When the instrument is to be used, as, for example in anesthetizing a small area of a patients skin, the operator simply presses the head of the instrument 50 against a convenient surface, thus forcing the head and the spool back against the spring 24 and positioning the metering chamber 29 opposite the inlet port from the supply duct 21 whereupon a charge of refrigerant is admitted into the metering chamber. Pressure on the instrument is then released and the spring restores the parts to the position shown in Fig. 2 whereupon the refrigerant is released through the outlet port to the delivery line 31 and into the heat exchanging head 50. In passing through the heat exchange chamber described above, the refrigerant is vaporized and the vapor expands through this chamber thereby producing a rapid cooling effect both by absorption of the latent heat of vaporization and by expansion. The size of the metering chamber is such as to provide a quantity of refrigerant suflicient to cool the face of the instrument to a temperature of about 33 F.
It will be observed that this device is convenient to handle since the operator requires only one free hand and is economical since the metering chamber supplies only the amount of refrigerant actually needed.
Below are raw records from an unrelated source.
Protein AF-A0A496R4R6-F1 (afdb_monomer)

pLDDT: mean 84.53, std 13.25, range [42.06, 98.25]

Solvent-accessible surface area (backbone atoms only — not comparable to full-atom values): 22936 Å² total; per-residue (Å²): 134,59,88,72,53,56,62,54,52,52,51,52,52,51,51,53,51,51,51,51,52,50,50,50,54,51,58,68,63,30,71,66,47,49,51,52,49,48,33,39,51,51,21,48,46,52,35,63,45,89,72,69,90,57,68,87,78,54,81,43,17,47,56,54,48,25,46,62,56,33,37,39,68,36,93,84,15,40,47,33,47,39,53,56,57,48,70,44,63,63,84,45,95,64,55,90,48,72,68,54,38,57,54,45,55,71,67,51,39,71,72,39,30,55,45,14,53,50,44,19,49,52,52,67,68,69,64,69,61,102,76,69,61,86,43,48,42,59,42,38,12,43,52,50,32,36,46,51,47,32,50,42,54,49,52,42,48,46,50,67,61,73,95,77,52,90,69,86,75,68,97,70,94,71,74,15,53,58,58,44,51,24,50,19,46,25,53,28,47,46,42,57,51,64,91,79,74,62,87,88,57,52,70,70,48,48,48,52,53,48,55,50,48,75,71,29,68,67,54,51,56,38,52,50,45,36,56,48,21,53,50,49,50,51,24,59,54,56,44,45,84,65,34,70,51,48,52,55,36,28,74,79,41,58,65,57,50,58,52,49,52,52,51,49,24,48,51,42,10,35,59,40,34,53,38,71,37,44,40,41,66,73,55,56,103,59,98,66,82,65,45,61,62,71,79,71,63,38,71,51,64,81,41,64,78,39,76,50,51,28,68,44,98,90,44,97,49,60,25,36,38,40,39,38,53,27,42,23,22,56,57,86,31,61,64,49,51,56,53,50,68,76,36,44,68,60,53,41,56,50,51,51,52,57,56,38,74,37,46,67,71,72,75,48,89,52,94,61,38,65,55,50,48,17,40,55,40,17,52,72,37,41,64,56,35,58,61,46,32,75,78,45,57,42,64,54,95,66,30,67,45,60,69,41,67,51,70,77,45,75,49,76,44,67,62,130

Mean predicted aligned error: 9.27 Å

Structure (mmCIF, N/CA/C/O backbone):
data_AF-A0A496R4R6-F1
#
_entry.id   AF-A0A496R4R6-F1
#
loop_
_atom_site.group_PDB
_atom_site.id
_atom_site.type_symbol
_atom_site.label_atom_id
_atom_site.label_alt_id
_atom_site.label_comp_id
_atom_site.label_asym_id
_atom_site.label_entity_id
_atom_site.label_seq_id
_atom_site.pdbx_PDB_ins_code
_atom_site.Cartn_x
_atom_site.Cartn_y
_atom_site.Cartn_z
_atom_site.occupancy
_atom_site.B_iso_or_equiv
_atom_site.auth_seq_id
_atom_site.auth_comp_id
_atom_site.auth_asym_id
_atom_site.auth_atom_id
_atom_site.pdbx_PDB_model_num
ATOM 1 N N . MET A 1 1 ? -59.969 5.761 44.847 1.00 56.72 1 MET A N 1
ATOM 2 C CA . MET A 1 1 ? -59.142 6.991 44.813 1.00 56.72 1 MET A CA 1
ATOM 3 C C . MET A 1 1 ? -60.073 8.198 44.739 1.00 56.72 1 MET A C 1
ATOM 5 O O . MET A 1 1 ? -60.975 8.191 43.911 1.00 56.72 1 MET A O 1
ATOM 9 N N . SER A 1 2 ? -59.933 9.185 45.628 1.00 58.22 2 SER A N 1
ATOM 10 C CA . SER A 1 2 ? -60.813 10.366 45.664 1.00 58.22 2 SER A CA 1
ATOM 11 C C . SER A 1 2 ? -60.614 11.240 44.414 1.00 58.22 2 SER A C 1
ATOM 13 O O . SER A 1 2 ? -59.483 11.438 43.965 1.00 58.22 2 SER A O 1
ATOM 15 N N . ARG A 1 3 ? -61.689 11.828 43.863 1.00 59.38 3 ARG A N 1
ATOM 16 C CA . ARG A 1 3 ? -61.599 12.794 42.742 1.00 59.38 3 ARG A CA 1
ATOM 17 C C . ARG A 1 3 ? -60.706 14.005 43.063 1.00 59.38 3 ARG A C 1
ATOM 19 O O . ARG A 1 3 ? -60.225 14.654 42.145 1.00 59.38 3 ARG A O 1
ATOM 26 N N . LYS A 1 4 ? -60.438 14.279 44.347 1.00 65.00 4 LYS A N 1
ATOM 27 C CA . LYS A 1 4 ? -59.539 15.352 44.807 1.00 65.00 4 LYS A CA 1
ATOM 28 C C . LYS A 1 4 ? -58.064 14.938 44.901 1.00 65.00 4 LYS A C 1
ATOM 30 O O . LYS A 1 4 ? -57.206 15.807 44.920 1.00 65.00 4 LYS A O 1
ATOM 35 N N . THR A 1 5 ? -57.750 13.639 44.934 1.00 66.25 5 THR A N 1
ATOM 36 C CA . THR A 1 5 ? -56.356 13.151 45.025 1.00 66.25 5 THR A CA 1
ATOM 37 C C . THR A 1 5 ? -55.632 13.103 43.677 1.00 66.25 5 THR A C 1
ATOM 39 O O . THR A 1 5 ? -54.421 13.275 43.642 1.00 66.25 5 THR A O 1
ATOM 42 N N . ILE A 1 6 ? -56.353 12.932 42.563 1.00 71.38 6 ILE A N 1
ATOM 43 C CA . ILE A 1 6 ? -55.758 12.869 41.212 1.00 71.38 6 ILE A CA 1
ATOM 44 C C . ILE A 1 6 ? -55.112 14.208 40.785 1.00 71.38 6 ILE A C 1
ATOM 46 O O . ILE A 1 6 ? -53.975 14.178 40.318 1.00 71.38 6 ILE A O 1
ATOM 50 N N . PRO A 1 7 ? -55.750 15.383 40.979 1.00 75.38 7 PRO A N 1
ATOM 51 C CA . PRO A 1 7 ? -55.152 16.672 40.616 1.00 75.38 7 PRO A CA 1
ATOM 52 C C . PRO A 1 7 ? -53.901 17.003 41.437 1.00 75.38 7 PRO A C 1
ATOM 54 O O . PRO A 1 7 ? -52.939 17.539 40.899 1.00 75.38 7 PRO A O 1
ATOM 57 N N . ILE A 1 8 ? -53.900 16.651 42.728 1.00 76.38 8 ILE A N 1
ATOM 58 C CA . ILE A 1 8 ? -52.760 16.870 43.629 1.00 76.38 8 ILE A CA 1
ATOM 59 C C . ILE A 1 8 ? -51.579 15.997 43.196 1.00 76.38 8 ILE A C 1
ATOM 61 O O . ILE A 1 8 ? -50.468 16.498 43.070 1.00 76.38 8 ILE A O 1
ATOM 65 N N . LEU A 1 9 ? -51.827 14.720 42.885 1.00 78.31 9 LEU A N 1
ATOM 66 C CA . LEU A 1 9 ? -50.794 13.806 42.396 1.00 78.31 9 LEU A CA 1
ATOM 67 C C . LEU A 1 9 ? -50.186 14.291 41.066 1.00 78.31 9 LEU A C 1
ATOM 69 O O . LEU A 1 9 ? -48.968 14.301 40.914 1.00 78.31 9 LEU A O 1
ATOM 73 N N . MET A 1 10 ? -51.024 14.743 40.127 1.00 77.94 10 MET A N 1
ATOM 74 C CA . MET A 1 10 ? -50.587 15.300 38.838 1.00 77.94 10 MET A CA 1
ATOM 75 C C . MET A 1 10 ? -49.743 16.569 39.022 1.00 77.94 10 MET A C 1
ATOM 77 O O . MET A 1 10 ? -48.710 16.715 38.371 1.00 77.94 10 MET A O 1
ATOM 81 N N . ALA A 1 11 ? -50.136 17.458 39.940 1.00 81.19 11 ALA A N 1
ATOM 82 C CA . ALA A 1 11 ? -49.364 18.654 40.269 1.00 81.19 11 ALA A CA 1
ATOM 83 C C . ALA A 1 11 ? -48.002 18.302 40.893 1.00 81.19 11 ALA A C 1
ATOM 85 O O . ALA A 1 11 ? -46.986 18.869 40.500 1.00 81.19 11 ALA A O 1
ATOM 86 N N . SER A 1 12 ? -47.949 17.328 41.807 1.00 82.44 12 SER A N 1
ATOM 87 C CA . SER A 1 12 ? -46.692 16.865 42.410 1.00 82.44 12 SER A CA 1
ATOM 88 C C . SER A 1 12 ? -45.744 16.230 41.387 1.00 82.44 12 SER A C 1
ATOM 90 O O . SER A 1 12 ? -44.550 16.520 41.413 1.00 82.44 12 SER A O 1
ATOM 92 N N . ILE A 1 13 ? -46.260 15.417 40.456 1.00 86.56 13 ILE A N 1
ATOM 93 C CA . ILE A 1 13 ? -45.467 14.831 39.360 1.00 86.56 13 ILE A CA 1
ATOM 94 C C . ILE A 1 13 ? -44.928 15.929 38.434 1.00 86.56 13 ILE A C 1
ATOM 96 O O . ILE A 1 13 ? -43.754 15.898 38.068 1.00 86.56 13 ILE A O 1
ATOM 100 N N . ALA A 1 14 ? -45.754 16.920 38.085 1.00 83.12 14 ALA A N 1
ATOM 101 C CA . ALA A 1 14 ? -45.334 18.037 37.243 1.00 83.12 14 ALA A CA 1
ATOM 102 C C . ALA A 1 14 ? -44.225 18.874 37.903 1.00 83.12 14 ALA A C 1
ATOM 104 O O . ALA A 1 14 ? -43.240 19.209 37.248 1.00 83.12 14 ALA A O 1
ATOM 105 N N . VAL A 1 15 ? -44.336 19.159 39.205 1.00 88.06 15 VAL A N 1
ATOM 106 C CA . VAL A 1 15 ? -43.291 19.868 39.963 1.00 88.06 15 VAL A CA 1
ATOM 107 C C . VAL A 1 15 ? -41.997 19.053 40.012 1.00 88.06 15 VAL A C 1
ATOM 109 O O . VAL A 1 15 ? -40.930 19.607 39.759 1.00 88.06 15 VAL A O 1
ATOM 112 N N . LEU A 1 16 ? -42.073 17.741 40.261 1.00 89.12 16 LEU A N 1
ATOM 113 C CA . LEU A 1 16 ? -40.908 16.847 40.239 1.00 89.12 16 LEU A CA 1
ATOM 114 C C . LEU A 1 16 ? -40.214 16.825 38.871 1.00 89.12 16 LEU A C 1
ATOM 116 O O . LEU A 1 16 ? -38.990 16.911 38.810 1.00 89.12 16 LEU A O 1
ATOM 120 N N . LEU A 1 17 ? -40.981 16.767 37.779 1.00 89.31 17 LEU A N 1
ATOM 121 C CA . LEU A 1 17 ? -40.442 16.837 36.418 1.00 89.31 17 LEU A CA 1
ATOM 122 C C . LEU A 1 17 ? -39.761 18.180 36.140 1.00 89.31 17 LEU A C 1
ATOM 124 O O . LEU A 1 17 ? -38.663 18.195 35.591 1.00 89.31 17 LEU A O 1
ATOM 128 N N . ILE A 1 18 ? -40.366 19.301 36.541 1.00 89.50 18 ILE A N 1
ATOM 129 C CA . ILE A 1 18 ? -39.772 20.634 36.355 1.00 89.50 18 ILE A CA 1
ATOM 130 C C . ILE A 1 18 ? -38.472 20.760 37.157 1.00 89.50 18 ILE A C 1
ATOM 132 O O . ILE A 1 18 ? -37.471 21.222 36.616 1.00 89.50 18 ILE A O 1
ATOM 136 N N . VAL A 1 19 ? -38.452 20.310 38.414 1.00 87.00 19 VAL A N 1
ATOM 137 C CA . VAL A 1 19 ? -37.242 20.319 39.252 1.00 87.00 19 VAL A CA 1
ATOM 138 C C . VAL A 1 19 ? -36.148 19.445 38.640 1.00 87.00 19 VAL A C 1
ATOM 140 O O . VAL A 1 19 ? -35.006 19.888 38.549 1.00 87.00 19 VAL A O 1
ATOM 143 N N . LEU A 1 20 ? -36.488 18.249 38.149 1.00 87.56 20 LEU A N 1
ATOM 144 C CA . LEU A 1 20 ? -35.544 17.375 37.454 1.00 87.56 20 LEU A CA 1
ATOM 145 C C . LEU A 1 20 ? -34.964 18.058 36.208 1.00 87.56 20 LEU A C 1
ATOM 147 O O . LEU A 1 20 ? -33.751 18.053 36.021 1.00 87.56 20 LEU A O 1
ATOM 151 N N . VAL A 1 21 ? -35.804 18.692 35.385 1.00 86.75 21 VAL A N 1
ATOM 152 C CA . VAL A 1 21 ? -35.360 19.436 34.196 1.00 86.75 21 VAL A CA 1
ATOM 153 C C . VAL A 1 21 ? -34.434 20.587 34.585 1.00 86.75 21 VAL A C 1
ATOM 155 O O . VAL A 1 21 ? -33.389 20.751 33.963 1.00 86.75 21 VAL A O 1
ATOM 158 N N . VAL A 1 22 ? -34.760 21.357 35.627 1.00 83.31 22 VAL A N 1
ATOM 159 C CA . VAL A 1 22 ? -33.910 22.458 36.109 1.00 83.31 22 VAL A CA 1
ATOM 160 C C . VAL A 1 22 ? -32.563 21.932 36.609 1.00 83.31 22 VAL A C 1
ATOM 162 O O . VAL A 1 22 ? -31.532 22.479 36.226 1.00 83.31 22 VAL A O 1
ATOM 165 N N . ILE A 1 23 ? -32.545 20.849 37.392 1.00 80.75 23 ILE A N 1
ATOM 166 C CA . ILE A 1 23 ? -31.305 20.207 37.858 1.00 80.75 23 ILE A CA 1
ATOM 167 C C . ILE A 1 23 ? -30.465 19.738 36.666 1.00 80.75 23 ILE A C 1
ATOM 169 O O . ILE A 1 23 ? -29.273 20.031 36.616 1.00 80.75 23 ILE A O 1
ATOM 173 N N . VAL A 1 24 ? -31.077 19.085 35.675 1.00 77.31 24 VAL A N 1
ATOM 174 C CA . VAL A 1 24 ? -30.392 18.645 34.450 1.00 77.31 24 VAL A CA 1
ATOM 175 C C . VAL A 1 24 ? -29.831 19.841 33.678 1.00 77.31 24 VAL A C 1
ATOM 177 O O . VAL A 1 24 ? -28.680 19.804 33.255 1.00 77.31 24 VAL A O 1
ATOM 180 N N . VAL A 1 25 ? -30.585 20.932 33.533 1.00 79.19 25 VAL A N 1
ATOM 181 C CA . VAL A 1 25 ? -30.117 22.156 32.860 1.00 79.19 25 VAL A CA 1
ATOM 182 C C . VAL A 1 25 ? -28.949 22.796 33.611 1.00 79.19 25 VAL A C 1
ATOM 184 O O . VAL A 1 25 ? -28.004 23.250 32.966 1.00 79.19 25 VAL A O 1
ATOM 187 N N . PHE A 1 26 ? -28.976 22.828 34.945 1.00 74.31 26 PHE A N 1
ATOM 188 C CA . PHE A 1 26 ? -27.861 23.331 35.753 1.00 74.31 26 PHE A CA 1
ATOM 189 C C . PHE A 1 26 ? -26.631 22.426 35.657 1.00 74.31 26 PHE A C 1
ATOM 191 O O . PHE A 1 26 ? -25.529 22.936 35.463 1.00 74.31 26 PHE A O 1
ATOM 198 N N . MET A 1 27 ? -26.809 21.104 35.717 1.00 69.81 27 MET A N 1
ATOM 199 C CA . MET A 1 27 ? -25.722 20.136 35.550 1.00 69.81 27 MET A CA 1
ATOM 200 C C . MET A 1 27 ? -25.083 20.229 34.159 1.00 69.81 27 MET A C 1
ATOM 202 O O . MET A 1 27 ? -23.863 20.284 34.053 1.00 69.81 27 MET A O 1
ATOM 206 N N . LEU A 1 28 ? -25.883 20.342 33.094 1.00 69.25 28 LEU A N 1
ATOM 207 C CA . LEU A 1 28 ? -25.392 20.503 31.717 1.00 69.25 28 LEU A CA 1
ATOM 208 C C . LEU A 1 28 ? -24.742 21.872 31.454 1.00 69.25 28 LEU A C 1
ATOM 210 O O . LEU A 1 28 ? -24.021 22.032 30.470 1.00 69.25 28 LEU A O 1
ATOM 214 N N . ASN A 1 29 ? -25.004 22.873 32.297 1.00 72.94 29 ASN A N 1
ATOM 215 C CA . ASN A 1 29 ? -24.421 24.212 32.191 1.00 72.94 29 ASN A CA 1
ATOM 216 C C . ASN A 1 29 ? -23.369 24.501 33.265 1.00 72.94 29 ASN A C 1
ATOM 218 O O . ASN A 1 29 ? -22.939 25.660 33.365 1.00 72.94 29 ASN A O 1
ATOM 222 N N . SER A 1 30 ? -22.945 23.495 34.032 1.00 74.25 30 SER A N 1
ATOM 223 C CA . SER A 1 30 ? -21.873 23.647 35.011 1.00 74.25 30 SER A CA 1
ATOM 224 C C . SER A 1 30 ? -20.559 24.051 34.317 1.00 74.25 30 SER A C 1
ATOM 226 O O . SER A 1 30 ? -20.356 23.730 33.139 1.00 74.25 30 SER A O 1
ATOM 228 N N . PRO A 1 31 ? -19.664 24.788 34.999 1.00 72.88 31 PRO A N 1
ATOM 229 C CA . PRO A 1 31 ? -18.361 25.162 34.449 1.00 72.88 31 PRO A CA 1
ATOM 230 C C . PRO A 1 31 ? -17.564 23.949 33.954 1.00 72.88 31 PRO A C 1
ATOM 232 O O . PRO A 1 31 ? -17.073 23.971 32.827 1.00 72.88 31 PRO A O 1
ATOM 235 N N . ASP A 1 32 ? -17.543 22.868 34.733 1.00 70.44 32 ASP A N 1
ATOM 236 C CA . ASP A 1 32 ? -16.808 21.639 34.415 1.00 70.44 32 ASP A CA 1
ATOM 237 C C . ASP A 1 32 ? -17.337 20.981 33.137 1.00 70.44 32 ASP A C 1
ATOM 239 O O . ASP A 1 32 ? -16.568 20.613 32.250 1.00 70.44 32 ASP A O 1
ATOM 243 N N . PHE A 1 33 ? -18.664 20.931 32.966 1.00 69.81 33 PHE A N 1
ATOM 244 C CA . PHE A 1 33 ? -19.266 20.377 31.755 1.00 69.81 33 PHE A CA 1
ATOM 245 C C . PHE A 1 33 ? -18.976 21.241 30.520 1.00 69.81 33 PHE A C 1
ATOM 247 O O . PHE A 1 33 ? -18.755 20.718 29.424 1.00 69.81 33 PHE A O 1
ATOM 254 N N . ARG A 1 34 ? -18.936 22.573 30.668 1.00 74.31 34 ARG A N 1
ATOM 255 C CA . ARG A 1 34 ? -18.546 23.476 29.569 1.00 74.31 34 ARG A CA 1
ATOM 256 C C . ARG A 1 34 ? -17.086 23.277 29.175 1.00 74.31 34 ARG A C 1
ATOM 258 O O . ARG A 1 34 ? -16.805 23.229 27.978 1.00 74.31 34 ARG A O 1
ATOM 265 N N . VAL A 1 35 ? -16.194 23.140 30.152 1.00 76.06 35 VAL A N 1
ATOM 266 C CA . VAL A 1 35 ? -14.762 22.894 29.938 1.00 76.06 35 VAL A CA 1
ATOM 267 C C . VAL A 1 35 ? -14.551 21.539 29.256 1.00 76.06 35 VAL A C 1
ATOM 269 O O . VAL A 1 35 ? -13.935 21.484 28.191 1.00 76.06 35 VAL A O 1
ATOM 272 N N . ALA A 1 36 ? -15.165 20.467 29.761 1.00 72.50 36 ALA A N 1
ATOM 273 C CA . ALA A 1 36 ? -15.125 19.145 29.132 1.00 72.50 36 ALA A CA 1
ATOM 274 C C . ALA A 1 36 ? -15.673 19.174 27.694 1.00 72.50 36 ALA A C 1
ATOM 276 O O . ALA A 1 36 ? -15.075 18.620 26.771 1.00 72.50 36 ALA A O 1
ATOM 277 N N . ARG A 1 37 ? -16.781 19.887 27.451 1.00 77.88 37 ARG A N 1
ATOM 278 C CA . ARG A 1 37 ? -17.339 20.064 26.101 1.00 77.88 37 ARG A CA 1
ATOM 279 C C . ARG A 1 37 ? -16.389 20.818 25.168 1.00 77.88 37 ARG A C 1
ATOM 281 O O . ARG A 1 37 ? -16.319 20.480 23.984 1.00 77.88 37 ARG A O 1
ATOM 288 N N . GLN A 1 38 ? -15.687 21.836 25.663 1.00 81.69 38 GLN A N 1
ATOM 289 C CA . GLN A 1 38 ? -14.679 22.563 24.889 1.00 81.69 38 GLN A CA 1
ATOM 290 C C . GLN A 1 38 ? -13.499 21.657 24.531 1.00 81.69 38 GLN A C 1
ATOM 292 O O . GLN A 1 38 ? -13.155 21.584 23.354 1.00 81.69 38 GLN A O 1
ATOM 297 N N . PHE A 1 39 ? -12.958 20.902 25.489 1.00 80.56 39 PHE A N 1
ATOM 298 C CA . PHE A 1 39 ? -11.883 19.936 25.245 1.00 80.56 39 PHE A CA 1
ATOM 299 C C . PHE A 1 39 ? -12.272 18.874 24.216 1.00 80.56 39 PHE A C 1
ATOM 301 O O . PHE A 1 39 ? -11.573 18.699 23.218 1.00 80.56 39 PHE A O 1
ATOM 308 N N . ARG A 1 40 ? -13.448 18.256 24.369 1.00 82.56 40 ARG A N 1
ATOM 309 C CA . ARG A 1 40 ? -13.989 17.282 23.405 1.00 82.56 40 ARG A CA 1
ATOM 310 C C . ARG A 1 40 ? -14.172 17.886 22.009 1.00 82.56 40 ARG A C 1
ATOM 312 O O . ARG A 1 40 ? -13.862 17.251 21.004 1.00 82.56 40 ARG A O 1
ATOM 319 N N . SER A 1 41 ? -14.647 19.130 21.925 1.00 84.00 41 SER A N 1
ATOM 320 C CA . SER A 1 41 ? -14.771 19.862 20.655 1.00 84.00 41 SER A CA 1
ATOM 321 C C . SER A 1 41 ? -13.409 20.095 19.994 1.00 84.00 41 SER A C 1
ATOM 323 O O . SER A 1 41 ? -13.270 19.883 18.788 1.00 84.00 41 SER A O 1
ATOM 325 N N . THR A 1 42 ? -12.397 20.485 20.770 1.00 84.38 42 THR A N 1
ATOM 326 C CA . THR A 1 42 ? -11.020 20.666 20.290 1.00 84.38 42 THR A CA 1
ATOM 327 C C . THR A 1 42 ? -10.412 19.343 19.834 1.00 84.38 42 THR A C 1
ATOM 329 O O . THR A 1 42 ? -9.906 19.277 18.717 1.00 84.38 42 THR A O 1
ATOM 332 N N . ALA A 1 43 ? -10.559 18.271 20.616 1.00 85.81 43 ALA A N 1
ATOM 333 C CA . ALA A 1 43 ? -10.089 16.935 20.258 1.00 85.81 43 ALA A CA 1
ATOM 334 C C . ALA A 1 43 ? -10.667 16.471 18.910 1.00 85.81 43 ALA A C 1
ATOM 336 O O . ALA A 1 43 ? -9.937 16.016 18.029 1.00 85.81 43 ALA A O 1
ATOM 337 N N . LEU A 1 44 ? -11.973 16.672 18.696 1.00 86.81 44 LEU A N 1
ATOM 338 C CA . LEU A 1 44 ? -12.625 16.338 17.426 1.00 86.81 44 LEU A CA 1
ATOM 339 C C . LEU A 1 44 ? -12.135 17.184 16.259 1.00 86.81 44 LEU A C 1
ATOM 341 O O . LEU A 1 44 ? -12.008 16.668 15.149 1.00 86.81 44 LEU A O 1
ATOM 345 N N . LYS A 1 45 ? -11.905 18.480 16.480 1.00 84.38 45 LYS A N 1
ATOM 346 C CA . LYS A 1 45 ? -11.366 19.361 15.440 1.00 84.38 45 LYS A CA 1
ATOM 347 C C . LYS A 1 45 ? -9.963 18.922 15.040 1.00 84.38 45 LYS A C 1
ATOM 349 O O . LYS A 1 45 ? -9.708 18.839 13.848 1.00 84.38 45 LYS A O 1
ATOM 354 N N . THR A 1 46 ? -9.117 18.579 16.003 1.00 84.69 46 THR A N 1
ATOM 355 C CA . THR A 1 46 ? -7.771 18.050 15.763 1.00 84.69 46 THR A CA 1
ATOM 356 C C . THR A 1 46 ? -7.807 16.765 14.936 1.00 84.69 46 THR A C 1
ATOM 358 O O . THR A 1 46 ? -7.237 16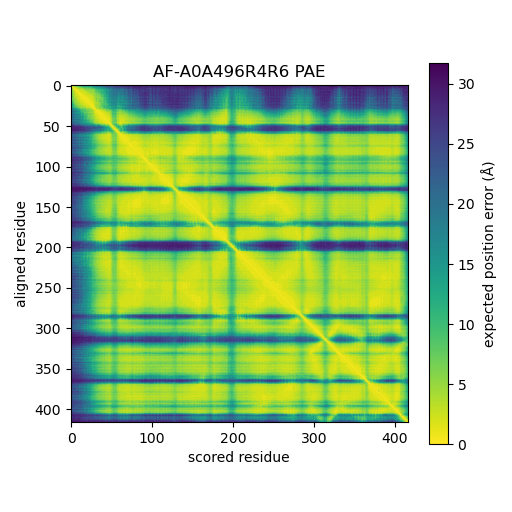.723 13.851 1.00 84.69 46 THR A O 1
ATOM 361 N N . LEU A 1 47 ? -8.531 15.742 15.400 1.00 89.44 47 LEU A N 1
ATOM 362 C CA . LEU A 1 47 ? -8.514 14.422 14.761 1.00 89.44 47 LEU A CA 1
ATOM 363 C C . LEU A 1 47 ? -9.216 14.412 13.390 1.00 89.44 47 LEU A C 1
ATOM 365 O O . LEU A 1 47 ? -8.811 13.689 12.481 1.00 89.44 47 LEU A O 1
ATOM 369 N N . LEU A 1 48 ? -10.304 15.183 13.245 1.00 87.06 48 LEU A N 1
ATOM 370 C CA . LEU A 1 48 ? -11.259 15.060 12.133 1.00 87.06 48 LEU A CA 1
ATOM 371 C C . LEU A 1 48 ? -11.409 16.335 11.286 1.00 87.06 48 LEU A C 1
ATOM 373 O O . LEU A 1 48 ? -12.397 16.445 10.540 1.00 87.06 48 LEU A O 1
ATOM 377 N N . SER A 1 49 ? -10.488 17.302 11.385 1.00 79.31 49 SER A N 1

As heretofore noted it is particularly useful for mild local anesthesia for hypodermic injections. While the device has been described in terms of a single embodiment it will be understood that considerable variation in the actual construction may be made within the scope of this invention.
Having thus described my invention, I claim:
1. A refrigeration unit comprising a case, a detachable capsule of compressed refrigerant, means for tapping said capsule, valving means for periodically releasing a metered amount of the refrigerant, and a counterfiow heat exchanger for the refrigerant comprising a spiral chamber formed by a spiral vane attached to a flat cooling end surface wherein the refrigerant supply is carried through said spiral chamber in a duct attached to the vane and the expanding gas escaping through the spiral cools the incoming refrigerant.
2. A refrigeration unit comprising a case, a detachable capsule of refrigerant, means for tapping said capsule, a valve member slidably fitted to a chamber in the case and having a metering recess, said case having ducting means with an inlet port and an outlet port to the chamber separated by a distance greater than the length of the metering recess, spring loading means for maintaining the metering recess in registration with the outlet port, a heat exchanger comprising a single spiral expansion chamber for the refrigerant, ducting means connecting the tapping means with the inlet port and the outlet port with the heat exchanger, and means for positioning the metering recess opposite the inlet port.
3. A refrigeration unit comprising a case, a removable cap fitted to the case providing a chamber for a refrigerant capsule, a hollow needle surrounded by a compressible sealing member in said chamber and acting in cooperation with the cap to tap the capsule, a filtering member, a duct leading from the head of the needle to the filtering member, a multiposition valve .member slidably fitted to a chamber within the case, a metering storage recess, ducting means leading from the filter to the metering recess when the valve member is in one position, an expansion chamber for the refrigerant, and ducting means leading from the storage recess to the expansion chamber when the valve is in a second position.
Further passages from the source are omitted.